Tickets to the free festival are officially all allocated, but you can still watch the likes of Doowap, Kwesta, Cassper Nyovest, Shekhinah, Babes Wodumo, Black Motion, Lady Zama and more online. Doowap will be on the decks on both Saturday and Sunday.

“I heard the new Polo Vivo is specifically for South Africa and it’s a car that gives back to South Africa for always supporting it, so I decided that that would be the inspiration to make a fully South African play list,” the DJ tells me over mint and corn spring rolls.

“Gqom, right now, is my favourite genre and it’s getting big overseas, so I’m going to play a lot of gqom and I’m going to mix in kwaito because kwaito is one of my biggest inspirations. I want to add a bit of that. I will also mix in some future kwaito – that’s people like Moonchild.

“I always dance during my sets. I’m Swati, so I try to incorporate the Nguni tribe in everything, including the skirts and beads I wear when performing. I always dance, but, eish, the dancing is getting a bit tough,” she draws out the “tough” and does a slight shimmy as if she’s shaking the thought off her shoulders.

“I never keep the same set, so I always need new dances for new songs,” Doowap adds, “but my favourite dancer, Taryn Boom Boom, is in France right now, at Paris Fashion Week with Die Antwoord. I’m super happy for her, but that means we’re not going to be able to dance together this weekend.”
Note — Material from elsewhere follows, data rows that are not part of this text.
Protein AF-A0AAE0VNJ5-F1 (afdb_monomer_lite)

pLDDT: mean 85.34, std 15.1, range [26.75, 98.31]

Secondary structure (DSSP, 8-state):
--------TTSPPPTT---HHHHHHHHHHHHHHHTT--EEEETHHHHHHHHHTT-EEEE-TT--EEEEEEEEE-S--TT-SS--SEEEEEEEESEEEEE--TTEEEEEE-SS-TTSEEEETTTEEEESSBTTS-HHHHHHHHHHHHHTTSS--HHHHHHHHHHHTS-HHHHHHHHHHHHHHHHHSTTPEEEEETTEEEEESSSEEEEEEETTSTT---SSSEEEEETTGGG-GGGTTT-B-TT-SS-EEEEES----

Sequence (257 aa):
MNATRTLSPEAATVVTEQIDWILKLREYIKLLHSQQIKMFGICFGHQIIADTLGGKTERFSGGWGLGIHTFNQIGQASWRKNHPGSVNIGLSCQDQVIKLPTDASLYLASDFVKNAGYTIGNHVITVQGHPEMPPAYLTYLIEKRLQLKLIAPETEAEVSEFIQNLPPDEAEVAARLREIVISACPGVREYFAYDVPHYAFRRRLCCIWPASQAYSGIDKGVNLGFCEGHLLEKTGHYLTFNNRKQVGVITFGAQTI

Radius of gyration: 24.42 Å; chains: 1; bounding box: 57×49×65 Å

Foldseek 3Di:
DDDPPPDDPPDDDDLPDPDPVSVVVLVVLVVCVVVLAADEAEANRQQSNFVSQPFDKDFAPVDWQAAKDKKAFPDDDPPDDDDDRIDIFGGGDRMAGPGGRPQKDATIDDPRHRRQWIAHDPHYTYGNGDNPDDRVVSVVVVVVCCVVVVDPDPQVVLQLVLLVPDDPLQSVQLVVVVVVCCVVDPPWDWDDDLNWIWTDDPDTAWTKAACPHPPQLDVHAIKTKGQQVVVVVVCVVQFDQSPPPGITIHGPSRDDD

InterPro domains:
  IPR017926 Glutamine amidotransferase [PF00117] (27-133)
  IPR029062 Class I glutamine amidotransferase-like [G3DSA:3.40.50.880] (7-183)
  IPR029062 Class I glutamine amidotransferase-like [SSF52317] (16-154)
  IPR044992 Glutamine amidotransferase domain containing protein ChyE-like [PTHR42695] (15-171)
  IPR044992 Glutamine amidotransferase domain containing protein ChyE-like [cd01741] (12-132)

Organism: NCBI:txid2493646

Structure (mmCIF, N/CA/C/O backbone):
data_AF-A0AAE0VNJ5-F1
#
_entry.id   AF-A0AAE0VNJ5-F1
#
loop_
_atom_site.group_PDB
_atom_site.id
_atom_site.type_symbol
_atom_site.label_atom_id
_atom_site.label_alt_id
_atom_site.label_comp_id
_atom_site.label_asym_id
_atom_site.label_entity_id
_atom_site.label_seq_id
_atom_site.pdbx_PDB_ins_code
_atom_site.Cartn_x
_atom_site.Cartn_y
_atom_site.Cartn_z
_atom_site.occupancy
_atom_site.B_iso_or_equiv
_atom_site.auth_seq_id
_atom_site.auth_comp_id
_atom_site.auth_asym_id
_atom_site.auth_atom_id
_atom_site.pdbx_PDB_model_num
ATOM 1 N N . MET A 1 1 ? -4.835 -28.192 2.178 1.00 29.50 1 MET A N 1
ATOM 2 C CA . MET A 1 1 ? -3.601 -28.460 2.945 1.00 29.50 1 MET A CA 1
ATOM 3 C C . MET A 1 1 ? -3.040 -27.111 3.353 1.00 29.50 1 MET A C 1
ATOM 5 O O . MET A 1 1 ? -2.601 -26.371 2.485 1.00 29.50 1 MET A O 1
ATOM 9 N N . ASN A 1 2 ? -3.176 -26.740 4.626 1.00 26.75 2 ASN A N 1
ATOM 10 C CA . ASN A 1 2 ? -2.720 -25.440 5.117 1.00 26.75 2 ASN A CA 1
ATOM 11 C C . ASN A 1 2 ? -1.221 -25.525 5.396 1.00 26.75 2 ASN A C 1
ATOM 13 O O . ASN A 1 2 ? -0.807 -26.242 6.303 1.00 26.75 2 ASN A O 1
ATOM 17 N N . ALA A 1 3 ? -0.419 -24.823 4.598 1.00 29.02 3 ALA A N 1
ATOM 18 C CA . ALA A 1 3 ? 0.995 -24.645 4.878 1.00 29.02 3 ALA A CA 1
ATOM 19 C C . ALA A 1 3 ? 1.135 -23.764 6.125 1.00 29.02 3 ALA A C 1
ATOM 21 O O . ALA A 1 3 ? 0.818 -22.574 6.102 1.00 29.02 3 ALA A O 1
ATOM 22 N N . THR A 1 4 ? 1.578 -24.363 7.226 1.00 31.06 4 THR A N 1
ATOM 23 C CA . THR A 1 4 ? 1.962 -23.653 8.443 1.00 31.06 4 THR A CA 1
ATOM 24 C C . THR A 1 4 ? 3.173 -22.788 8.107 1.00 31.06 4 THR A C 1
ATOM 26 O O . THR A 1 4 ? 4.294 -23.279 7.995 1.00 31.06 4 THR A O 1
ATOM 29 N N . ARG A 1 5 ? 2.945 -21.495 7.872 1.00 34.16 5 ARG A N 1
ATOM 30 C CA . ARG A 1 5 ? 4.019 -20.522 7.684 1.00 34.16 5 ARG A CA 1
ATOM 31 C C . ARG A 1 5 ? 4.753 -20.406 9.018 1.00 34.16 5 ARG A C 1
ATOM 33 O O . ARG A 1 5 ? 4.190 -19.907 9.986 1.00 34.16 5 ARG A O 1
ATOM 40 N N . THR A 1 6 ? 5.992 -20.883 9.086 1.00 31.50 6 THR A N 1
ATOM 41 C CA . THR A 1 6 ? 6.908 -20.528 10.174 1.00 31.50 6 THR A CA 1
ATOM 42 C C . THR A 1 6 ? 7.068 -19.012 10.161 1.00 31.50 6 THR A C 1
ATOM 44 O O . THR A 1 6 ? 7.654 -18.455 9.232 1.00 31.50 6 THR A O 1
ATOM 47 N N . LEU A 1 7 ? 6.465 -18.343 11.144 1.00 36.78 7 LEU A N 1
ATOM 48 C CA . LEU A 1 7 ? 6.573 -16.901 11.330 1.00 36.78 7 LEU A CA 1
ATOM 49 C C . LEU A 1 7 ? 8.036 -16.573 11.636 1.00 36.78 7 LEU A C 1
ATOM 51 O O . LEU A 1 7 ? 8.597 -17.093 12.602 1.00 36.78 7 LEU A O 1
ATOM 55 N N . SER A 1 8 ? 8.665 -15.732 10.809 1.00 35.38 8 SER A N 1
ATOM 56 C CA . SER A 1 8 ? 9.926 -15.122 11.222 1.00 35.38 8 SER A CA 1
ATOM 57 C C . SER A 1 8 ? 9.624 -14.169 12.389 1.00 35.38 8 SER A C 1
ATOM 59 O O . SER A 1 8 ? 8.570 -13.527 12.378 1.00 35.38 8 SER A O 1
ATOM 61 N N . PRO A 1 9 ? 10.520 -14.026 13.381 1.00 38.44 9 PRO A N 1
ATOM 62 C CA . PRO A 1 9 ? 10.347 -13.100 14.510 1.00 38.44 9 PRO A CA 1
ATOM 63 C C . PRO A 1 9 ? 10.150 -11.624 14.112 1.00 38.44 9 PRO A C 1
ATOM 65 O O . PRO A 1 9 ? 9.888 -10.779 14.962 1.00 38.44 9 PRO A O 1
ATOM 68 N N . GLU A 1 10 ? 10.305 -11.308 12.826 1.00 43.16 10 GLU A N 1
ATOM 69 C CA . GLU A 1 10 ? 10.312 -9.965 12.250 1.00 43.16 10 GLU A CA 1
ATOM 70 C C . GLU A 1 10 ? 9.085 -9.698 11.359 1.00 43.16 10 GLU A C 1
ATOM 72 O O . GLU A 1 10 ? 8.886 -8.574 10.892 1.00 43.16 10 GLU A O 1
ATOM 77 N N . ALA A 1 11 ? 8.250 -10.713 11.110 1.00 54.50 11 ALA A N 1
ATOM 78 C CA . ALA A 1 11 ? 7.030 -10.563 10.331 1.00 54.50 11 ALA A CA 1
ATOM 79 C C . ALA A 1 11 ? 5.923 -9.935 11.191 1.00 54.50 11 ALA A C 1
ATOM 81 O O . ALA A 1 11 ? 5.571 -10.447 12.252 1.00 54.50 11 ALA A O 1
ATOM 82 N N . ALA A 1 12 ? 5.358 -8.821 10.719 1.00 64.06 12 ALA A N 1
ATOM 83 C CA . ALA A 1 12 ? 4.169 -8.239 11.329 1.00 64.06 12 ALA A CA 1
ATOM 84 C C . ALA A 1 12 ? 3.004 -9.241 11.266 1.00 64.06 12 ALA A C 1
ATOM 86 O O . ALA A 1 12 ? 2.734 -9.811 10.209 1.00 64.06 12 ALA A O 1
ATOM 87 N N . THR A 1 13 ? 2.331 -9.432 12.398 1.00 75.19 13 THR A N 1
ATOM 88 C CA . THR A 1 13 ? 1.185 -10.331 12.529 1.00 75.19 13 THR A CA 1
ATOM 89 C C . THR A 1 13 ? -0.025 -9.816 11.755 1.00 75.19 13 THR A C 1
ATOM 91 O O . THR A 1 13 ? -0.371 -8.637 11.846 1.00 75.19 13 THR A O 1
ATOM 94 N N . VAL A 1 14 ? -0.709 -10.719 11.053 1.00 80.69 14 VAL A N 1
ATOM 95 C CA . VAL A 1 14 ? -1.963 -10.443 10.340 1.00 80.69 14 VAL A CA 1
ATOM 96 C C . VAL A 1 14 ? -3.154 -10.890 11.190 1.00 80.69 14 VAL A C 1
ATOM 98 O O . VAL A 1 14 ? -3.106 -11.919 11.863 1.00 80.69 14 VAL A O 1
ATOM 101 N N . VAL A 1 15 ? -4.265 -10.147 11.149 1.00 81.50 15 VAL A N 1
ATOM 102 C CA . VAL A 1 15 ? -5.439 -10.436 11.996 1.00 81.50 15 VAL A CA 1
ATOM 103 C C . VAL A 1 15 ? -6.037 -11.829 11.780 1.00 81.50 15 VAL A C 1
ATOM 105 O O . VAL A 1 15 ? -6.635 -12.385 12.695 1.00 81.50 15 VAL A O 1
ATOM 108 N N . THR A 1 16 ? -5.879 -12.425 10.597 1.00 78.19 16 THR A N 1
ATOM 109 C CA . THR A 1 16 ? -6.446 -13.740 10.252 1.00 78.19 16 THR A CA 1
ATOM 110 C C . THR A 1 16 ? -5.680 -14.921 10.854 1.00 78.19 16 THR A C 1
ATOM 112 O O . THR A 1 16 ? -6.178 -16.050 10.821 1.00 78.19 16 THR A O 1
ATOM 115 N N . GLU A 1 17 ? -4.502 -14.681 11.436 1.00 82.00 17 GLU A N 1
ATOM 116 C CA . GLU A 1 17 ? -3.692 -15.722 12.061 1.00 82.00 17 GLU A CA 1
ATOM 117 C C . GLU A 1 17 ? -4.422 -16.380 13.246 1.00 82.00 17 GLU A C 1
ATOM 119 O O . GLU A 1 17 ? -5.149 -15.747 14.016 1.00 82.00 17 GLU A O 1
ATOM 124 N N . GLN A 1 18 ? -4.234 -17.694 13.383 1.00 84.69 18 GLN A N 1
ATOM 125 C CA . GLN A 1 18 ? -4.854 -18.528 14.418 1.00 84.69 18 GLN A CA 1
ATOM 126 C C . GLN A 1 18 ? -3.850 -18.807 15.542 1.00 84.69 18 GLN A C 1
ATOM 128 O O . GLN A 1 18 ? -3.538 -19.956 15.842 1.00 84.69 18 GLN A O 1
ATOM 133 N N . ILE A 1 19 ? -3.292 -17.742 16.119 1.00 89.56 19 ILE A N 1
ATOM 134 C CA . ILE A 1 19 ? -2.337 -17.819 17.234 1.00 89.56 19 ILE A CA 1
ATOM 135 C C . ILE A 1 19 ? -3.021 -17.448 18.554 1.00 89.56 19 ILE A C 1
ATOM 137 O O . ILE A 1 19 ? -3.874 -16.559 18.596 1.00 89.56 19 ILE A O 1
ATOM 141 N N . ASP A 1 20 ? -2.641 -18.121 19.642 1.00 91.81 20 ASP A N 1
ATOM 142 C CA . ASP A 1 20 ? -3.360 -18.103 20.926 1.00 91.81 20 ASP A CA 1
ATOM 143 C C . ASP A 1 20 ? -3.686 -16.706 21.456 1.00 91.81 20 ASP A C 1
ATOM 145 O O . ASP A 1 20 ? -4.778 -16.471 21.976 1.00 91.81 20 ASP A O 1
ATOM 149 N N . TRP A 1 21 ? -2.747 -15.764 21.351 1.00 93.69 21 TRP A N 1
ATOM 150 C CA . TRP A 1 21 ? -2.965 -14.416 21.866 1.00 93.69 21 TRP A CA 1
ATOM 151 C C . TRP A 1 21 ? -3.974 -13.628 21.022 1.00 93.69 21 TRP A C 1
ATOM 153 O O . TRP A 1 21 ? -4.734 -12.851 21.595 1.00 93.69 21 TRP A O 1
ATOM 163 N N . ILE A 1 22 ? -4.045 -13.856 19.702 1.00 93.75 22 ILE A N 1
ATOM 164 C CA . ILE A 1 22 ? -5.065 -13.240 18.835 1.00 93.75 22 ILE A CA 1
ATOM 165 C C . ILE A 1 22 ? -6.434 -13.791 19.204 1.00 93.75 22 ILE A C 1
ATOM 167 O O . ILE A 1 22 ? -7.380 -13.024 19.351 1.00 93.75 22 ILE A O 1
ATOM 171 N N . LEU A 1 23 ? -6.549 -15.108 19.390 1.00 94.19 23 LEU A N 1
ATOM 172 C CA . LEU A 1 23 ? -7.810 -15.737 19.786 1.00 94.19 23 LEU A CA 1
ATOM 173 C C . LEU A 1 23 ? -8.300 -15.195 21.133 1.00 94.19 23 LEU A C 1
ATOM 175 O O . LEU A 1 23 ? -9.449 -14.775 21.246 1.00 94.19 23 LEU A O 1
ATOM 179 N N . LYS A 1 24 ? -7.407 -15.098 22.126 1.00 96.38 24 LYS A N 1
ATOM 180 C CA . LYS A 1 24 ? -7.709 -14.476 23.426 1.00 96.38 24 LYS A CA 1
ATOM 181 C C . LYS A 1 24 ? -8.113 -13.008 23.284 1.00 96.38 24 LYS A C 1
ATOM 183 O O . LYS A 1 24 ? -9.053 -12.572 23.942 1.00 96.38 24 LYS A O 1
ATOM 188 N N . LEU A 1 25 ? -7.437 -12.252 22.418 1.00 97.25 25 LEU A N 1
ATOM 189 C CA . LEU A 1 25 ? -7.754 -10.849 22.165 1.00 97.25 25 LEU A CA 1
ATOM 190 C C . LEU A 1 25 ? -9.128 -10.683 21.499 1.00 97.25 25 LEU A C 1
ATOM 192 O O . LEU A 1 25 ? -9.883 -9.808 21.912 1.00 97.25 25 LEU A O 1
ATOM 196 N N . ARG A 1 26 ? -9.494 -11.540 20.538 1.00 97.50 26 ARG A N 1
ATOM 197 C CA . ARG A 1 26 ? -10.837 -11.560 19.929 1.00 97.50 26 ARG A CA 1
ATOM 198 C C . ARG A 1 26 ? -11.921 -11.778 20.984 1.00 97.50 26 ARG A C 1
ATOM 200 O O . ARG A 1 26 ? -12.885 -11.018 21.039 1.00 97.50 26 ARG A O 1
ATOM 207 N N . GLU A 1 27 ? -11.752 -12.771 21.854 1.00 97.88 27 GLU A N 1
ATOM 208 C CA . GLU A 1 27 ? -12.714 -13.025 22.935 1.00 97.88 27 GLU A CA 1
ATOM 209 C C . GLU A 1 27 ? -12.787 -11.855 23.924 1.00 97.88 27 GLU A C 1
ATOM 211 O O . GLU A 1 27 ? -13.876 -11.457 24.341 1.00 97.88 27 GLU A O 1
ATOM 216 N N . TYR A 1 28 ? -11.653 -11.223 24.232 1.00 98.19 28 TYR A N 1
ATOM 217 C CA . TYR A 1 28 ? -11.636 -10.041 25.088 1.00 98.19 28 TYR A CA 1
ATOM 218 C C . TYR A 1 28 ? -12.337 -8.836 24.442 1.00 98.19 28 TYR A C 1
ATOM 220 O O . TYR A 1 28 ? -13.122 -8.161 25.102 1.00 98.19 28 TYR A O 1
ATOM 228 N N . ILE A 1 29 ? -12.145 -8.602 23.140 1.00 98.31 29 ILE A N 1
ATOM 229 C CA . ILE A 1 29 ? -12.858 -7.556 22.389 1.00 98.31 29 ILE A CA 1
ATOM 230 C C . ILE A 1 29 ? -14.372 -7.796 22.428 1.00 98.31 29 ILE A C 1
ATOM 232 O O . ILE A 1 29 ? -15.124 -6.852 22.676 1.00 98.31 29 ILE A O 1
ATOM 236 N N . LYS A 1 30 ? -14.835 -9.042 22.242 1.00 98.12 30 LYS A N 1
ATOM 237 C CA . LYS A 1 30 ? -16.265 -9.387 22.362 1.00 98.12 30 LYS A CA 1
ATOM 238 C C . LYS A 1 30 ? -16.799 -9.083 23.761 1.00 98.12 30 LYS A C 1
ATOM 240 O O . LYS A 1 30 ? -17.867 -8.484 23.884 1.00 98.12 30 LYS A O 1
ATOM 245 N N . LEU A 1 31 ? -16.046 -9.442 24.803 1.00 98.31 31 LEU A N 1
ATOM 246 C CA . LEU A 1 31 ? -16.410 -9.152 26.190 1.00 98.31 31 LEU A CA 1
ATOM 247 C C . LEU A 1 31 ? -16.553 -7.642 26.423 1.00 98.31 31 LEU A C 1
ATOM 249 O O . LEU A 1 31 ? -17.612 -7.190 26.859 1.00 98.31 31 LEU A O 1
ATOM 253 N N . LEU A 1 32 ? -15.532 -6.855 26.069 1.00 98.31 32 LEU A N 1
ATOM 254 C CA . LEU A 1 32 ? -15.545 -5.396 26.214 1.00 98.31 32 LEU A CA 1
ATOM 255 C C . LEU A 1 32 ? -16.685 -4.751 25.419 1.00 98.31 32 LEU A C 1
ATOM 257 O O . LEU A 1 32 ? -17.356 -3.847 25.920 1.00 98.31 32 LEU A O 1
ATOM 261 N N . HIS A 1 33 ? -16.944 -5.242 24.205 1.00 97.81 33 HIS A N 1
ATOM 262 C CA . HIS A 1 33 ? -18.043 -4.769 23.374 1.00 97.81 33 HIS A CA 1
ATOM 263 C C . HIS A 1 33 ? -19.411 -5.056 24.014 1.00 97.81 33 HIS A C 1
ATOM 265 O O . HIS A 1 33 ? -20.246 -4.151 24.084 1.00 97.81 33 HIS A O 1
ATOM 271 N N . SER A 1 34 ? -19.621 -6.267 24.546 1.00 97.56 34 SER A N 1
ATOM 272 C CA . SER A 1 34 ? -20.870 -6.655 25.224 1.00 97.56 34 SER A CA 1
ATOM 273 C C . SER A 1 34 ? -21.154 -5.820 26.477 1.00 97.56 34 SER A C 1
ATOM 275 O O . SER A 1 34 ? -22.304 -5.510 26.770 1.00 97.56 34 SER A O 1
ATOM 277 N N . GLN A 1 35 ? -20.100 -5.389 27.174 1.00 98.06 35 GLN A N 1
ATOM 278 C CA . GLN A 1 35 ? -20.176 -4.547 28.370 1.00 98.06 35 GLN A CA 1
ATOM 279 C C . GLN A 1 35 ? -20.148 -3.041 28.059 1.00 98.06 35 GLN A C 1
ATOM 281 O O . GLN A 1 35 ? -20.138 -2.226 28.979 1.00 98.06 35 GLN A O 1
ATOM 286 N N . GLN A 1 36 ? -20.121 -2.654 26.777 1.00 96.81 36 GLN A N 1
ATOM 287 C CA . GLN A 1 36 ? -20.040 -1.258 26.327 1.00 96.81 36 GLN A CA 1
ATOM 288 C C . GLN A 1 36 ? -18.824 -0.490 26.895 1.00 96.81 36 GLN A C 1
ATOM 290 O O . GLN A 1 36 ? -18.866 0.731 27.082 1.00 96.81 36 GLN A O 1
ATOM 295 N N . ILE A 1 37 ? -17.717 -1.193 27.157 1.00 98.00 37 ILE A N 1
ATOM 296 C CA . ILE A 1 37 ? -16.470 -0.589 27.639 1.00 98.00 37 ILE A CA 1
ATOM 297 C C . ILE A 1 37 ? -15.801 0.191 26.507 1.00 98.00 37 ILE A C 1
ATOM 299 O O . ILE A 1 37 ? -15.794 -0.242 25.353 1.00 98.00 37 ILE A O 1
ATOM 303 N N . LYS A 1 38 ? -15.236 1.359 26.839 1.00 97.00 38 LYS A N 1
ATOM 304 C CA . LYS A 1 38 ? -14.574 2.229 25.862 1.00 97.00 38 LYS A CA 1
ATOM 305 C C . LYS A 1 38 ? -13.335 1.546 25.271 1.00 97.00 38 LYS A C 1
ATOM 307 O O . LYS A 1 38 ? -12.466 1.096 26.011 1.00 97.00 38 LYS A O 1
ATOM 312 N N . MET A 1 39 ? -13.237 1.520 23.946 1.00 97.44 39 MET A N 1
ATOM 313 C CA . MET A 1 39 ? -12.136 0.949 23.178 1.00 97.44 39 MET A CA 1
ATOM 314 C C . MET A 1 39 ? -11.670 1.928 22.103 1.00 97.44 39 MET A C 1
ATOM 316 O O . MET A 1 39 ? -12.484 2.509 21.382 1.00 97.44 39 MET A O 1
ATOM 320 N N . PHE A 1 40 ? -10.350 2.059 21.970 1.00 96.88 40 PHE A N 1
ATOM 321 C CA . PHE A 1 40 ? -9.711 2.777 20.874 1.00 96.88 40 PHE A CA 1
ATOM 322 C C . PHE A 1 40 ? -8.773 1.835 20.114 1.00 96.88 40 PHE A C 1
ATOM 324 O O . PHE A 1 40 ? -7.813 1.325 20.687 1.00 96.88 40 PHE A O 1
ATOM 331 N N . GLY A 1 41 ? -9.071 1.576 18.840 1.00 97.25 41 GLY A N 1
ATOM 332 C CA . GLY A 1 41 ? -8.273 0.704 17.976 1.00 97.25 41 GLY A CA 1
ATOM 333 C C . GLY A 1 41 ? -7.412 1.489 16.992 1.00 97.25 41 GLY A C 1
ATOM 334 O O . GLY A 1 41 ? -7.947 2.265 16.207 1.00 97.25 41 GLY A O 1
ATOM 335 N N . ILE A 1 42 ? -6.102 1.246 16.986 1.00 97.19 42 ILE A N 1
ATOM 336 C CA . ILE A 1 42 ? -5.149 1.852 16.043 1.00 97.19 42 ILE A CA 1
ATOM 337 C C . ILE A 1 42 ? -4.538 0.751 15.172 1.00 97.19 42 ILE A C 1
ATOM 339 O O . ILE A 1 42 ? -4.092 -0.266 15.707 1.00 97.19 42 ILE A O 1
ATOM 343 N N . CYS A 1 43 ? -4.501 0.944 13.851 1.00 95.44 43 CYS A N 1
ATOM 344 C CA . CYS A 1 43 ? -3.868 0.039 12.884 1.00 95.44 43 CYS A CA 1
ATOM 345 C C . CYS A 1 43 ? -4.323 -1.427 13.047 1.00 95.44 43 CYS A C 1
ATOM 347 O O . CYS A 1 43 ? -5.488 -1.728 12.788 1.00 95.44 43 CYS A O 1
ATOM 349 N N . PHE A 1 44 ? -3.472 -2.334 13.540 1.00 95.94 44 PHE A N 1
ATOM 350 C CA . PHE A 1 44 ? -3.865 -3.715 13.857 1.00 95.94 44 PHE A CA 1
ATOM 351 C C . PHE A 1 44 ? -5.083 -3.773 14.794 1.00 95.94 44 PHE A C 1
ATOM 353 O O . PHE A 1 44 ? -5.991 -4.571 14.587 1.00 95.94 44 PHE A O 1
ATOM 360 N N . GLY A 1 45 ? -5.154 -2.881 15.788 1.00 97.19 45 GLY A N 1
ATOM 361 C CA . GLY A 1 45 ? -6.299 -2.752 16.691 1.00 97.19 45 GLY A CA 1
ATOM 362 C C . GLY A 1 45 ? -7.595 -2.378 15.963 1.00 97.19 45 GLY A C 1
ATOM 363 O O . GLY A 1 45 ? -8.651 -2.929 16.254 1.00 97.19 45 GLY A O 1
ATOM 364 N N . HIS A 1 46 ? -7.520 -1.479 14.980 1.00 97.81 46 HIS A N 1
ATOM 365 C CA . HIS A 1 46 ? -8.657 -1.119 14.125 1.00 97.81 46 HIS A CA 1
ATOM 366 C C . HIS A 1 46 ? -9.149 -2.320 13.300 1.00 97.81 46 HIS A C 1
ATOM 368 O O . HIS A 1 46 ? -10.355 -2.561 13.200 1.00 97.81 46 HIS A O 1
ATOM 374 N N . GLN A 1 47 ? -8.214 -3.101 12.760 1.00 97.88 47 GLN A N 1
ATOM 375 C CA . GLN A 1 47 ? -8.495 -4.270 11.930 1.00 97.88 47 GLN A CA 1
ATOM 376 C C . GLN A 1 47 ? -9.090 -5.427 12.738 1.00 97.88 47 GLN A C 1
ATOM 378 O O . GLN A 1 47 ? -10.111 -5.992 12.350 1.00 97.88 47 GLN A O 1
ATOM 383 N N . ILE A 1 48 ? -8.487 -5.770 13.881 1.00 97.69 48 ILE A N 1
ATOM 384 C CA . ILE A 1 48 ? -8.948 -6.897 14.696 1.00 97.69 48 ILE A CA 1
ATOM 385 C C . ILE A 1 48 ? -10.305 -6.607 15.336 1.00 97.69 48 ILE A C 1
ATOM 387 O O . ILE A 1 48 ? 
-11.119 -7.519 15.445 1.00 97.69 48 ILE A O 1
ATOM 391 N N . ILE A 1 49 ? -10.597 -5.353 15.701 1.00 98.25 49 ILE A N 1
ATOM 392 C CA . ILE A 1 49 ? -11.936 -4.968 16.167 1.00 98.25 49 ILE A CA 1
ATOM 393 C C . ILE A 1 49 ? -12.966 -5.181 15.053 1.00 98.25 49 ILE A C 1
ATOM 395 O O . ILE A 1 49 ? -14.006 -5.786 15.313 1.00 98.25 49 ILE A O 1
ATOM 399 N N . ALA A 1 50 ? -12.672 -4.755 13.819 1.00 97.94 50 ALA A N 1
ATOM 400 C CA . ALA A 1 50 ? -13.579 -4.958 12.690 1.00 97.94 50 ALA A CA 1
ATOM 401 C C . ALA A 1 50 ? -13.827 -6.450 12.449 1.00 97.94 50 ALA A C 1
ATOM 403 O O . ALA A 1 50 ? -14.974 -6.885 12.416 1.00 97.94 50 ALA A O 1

The 20-something creative has made it her mission to push her boundaries and never settle for the same as everyone else. As a kid, her father “was always about doing things completely different from the norm and always said ‘never, ever, ever work for anyone. Be your own businesswoman.’ ”

This mentality allowed her to unapologetically express herself. A gifted springboard diver, as a teenager, Doowap was awarded a scholarship to study in Canada and then in the UK.

It was during a dark period, while living in London, that she missed her opportunity to actually achieve her then-dream: to compete in the Olympics.

So she returned to South Africa, found herself again and decided to study sound engineering as well as learn how to DJ on the side. Her very first gig – at Roxy’s in Melville – didn’t quite go how she expected.

It went better: a YFM employee offered her a job as a DJ on the station. She left after three years and was glad to shed the dubstep label that had been thrust onto her brand.

“Dubstep was maybe a vibe in 2008,” Doowap says as she rolls her eyes.

“I also think that radio is so long ago. If you go anywhere in the world and ask: ‘What’s the best station here,’ they’re not going to say 99-point-what-what.

“They’re going to say: ‘www.’ It’s all online. I started bassperation radio on Soundcloud. I do want to have my own online show but I need sponsors.”

Doowap is also slowly working on creating her own music, so perhaps when the second #Vivonation rolls around, she will not only be on the decks, we’ll also hear her vocals.